On November 1, 2024, using the proceeds from the Fourth Amendment to the Credit Facility discussed above, the Company redeemed the remaining $440.0 outstanding principal amount of the Notes.
Loss on debt refinancing
Term Loans Immediately prior to the Fourth Amendment, the Company had $35.1 of unamortized debt issuance discounts and debt issuance costs. In connection with the Fourth Amendment described above, certain lenders exited the syndicate and were replaced by new syndicate members. The term loans, in the aggregate, were increased, a portion of the term loan facility was deemed extinguished, and a portion was determined to be modified. As a result, $4.1 of unamortized costs were written off and $8.2 of new fees were expensed on the modified portion resulting in a total charge of $12.3 included in loss on debt refinancing on the consolidated statements of comprehensive income. The remaining unamortized issuance discounts and new issuance discount and costs immediately subsequent to the refinancings were deferred and are amortized into interest expense, net over the remaining term of the Existing Term B Loans and the Incremental Term B Loans.
Revolving Credit Facility Immediately prior to the Fourth Amendment, the Company had $3.8 of unamortized debt issuance costs. In connection with the Fourth Amendment described above, certain lenders exited the syndicate and were replaced by new syndicate members. The Revolving Credit Facility was increased in size, a portion of the Revolving Credit Facility was deemed extinguished, and a portion was determined to be modified. As a result, $0.6 of unamortized costs were written off and included in loss on debt refinancing on the consolidated statements of comprehensive income. The remaining unamortized issuance discounts and new issuance costs immediately subsequent to the refinancings were deferred and are amortized into interest expense, net over the remaining term of the Credit Facility.
The Notes Immediately prior to paying down the Notes, the Company had $2.3 of unamortized debt issuance costs. The Notes were deemed fully extinguished, and all such costs were included in loss on debt refinancing on the consolidated statements of comprehensive income.
Restrictive covenants and debt compliance
Our debt agreements contain restrictive covenants that, among other things, place certain limitations on our ability to incur additional indebtedness, make loans or advances to subsidiaries and other entities, pay dividends, acquire other businesses or sell assets. The Credit Facility also requires the Company to maintain a maximum net total leverage ratio, as defined, as of the end of each fiscal quarter. As of November 5, 2024, we believe we were in compliance with all agreements, including all related covenants, governing our outstanding debt.
Interest expense
The Company’s weighted average effective interest rate on our total debt facilities was 9.3% and 10.3% for the nine months ended November 5, 2024 and October 29, 2023, respectively.

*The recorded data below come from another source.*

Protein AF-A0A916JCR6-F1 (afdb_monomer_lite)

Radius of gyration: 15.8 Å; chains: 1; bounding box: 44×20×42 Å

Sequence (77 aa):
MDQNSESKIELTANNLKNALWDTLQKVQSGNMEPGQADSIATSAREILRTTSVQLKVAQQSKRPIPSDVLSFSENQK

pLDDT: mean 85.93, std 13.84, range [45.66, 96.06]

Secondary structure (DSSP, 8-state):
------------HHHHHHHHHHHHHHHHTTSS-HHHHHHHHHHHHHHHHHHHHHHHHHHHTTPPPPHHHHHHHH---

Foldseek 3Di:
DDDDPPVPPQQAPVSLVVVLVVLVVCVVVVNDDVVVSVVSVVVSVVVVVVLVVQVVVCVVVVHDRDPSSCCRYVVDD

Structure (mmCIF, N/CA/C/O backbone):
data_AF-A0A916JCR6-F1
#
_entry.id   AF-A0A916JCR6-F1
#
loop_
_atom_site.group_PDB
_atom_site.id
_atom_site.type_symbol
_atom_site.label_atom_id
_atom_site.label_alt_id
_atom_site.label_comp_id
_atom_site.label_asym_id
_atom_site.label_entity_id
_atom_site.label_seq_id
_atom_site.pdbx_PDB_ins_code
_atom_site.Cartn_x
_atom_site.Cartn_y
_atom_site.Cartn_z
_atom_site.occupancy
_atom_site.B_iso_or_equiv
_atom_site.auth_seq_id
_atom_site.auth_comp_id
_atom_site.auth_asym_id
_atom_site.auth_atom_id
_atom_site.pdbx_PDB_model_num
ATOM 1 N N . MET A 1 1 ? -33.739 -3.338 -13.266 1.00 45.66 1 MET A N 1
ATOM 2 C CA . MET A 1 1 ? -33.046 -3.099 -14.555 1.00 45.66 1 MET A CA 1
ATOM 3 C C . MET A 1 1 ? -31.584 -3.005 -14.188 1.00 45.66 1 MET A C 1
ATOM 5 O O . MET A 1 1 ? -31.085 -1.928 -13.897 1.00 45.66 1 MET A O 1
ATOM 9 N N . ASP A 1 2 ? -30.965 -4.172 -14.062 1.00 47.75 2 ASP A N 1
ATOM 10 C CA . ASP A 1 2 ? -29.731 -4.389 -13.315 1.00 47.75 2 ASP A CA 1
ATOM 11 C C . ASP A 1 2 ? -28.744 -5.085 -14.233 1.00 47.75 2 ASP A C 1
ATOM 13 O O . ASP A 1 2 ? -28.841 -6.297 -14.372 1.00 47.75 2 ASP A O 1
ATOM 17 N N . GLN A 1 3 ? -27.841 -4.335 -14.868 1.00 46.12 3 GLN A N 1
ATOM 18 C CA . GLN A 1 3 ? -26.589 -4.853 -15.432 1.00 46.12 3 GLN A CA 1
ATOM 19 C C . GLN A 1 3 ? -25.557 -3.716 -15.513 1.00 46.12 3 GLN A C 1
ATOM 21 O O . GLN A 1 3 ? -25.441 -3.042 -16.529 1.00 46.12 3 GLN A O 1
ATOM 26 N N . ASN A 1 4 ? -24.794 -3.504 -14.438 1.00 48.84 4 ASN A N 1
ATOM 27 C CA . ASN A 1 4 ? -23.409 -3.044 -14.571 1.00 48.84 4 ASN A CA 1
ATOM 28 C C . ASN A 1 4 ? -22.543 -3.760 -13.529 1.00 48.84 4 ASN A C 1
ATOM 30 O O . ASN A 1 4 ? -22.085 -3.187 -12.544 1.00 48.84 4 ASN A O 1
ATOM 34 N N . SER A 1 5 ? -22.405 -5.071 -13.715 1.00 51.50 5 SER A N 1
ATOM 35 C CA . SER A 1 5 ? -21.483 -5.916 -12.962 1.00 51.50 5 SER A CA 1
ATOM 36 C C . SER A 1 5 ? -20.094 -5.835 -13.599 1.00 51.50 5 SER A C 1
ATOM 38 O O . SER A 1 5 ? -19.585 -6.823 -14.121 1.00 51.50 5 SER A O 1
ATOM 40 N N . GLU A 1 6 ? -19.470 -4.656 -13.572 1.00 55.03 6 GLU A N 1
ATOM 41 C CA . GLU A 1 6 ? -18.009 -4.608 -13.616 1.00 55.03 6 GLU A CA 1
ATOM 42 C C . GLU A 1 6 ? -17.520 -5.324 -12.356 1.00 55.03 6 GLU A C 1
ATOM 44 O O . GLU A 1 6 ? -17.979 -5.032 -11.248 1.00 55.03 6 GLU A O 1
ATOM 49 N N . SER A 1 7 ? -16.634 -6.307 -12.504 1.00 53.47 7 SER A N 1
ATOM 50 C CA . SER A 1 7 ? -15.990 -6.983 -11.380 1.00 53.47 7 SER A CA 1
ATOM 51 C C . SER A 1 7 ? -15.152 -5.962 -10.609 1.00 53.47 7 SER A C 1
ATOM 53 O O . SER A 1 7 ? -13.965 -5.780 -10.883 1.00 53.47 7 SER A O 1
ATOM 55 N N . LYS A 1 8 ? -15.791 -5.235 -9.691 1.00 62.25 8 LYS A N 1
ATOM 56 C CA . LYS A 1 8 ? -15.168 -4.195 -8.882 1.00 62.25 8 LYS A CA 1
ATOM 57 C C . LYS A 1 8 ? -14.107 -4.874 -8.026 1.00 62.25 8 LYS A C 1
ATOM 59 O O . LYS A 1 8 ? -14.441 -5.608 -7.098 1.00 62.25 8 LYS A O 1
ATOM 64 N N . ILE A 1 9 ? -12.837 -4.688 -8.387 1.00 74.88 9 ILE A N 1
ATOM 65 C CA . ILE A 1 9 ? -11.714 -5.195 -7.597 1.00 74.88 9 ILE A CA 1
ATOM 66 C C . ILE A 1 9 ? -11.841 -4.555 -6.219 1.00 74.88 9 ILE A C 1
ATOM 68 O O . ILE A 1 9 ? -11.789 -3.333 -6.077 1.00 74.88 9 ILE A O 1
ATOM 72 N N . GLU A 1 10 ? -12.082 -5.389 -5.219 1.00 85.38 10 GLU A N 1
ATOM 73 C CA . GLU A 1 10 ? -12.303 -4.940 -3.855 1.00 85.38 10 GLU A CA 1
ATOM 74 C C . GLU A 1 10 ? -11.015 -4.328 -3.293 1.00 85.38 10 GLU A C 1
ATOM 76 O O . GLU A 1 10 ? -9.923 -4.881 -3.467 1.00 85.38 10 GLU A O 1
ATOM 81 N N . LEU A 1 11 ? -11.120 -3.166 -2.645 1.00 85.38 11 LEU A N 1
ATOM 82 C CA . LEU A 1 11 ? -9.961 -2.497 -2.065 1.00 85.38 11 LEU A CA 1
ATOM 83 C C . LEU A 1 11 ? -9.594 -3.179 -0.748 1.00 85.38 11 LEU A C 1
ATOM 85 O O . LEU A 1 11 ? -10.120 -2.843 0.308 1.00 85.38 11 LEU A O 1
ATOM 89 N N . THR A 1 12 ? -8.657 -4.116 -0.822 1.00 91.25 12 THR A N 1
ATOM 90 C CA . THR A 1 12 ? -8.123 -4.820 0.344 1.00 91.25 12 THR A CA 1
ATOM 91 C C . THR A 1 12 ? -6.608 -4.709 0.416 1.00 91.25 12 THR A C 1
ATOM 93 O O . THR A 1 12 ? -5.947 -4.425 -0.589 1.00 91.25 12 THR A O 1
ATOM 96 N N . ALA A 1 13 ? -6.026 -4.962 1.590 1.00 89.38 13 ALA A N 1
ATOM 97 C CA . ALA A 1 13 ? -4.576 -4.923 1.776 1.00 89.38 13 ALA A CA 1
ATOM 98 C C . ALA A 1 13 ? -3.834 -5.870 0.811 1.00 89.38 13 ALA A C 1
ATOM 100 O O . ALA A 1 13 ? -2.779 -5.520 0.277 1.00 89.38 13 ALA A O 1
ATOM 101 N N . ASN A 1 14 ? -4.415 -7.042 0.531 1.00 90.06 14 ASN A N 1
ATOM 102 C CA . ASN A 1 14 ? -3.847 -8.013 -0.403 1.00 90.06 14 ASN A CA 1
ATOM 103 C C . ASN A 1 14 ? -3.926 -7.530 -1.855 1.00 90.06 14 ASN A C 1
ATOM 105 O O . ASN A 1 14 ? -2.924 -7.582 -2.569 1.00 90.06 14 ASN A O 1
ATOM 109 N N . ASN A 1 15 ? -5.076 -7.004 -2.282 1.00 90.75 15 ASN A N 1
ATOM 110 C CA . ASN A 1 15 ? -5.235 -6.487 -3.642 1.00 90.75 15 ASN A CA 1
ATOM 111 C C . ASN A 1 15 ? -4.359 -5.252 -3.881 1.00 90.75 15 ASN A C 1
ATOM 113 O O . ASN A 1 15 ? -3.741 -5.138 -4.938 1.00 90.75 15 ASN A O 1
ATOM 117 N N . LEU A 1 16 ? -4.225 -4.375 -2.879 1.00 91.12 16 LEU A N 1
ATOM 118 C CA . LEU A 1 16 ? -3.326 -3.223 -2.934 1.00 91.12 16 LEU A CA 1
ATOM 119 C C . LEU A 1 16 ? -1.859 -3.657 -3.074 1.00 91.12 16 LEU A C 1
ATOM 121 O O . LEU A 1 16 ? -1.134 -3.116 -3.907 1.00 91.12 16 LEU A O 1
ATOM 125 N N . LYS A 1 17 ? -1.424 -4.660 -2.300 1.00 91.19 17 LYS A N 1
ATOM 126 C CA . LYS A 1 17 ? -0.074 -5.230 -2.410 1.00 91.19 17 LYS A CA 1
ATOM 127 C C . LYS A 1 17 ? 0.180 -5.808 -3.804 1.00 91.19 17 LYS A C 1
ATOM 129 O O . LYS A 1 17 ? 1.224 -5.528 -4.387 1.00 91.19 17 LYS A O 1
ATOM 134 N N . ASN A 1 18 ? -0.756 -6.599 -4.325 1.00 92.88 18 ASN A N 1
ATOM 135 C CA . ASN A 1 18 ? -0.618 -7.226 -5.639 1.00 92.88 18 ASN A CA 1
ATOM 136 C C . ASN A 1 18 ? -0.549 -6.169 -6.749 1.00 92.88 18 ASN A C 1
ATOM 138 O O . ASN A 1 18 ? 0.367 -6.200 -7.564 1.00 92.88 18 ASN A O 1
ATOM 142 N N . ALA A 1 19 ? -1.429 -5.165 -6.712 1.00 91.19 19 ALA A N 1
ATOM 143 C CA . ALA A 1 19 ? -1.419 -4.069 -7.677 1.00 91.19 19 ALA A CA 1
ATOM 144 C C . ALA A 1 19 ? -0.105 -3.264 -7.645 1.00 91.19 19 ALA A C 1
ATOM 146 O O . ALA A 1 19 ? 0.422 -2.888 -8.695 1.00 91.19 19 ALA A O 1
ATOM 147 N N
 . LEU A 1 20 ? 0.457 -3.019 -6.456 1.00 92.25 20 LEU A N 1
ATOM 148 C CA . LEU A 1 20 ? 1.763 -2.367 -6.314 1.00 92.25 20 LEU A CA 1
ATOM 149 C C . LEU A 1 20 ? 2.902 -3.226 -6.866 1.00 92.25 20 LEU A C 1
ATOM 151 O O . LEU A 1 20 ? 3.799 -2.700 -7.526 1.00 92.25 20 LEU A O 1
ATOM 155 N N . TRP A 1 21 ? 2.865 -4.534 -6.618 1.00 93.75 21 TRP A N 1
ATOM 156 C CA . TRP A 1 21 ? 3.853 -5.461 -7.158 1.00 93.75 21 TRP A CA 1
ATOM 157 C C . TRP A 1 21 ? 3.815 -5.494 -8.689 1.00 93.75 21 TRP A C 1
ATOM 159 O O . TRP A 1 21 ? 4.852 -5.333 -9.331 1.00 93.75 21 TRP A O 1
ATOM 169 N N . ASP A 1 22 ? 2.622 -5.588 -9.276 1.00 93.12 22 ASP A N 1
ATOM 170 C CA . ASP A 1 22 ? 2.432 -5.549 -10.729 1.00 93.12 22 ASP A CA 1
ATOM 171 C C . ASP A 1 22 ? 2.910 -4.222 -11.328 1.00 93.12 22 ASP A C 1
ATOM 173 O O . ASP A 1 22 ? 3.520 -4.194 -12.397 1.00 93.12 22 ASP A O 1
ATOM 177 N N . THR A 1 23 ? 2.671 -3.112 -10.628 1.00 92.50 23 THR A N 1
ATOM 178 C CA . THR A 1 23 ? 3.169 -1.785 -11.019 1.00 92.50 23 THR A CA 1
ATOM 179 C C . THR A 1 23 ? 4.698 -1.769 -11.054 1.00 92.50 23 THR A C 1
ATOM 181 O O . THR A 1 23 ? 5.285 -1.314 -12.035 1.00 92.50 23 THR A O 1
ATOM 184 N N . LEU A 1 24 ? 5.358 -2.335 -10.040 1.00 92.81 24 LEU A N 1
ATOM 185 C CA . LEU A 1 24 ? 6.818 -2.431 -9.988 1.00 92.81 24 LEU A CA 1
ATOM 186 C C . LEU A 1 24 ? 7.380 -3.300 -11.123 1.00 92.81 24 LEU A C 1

The following table sets forth our recorded interest expense, net for the periods presented:
Nine Months Ended
November 5, 2024October 29, 2023
Interest expense on debt$88.3 $90.7 
Interest associated with swap agreements— (0.4)
Amortization of debt issue discount and debt issuance cost8.4 8.6 
Interest expense on sale-leasebacks (1)
5.4 — 
Interest income(0.4)(4.6)
Capitalized interest(1.8)(1.8)
Total interest expense, net$99.9 $92.5 
(1)    See discussion of sale-leaseback transaction at Note 3 to the unaudited consolidated financial statements.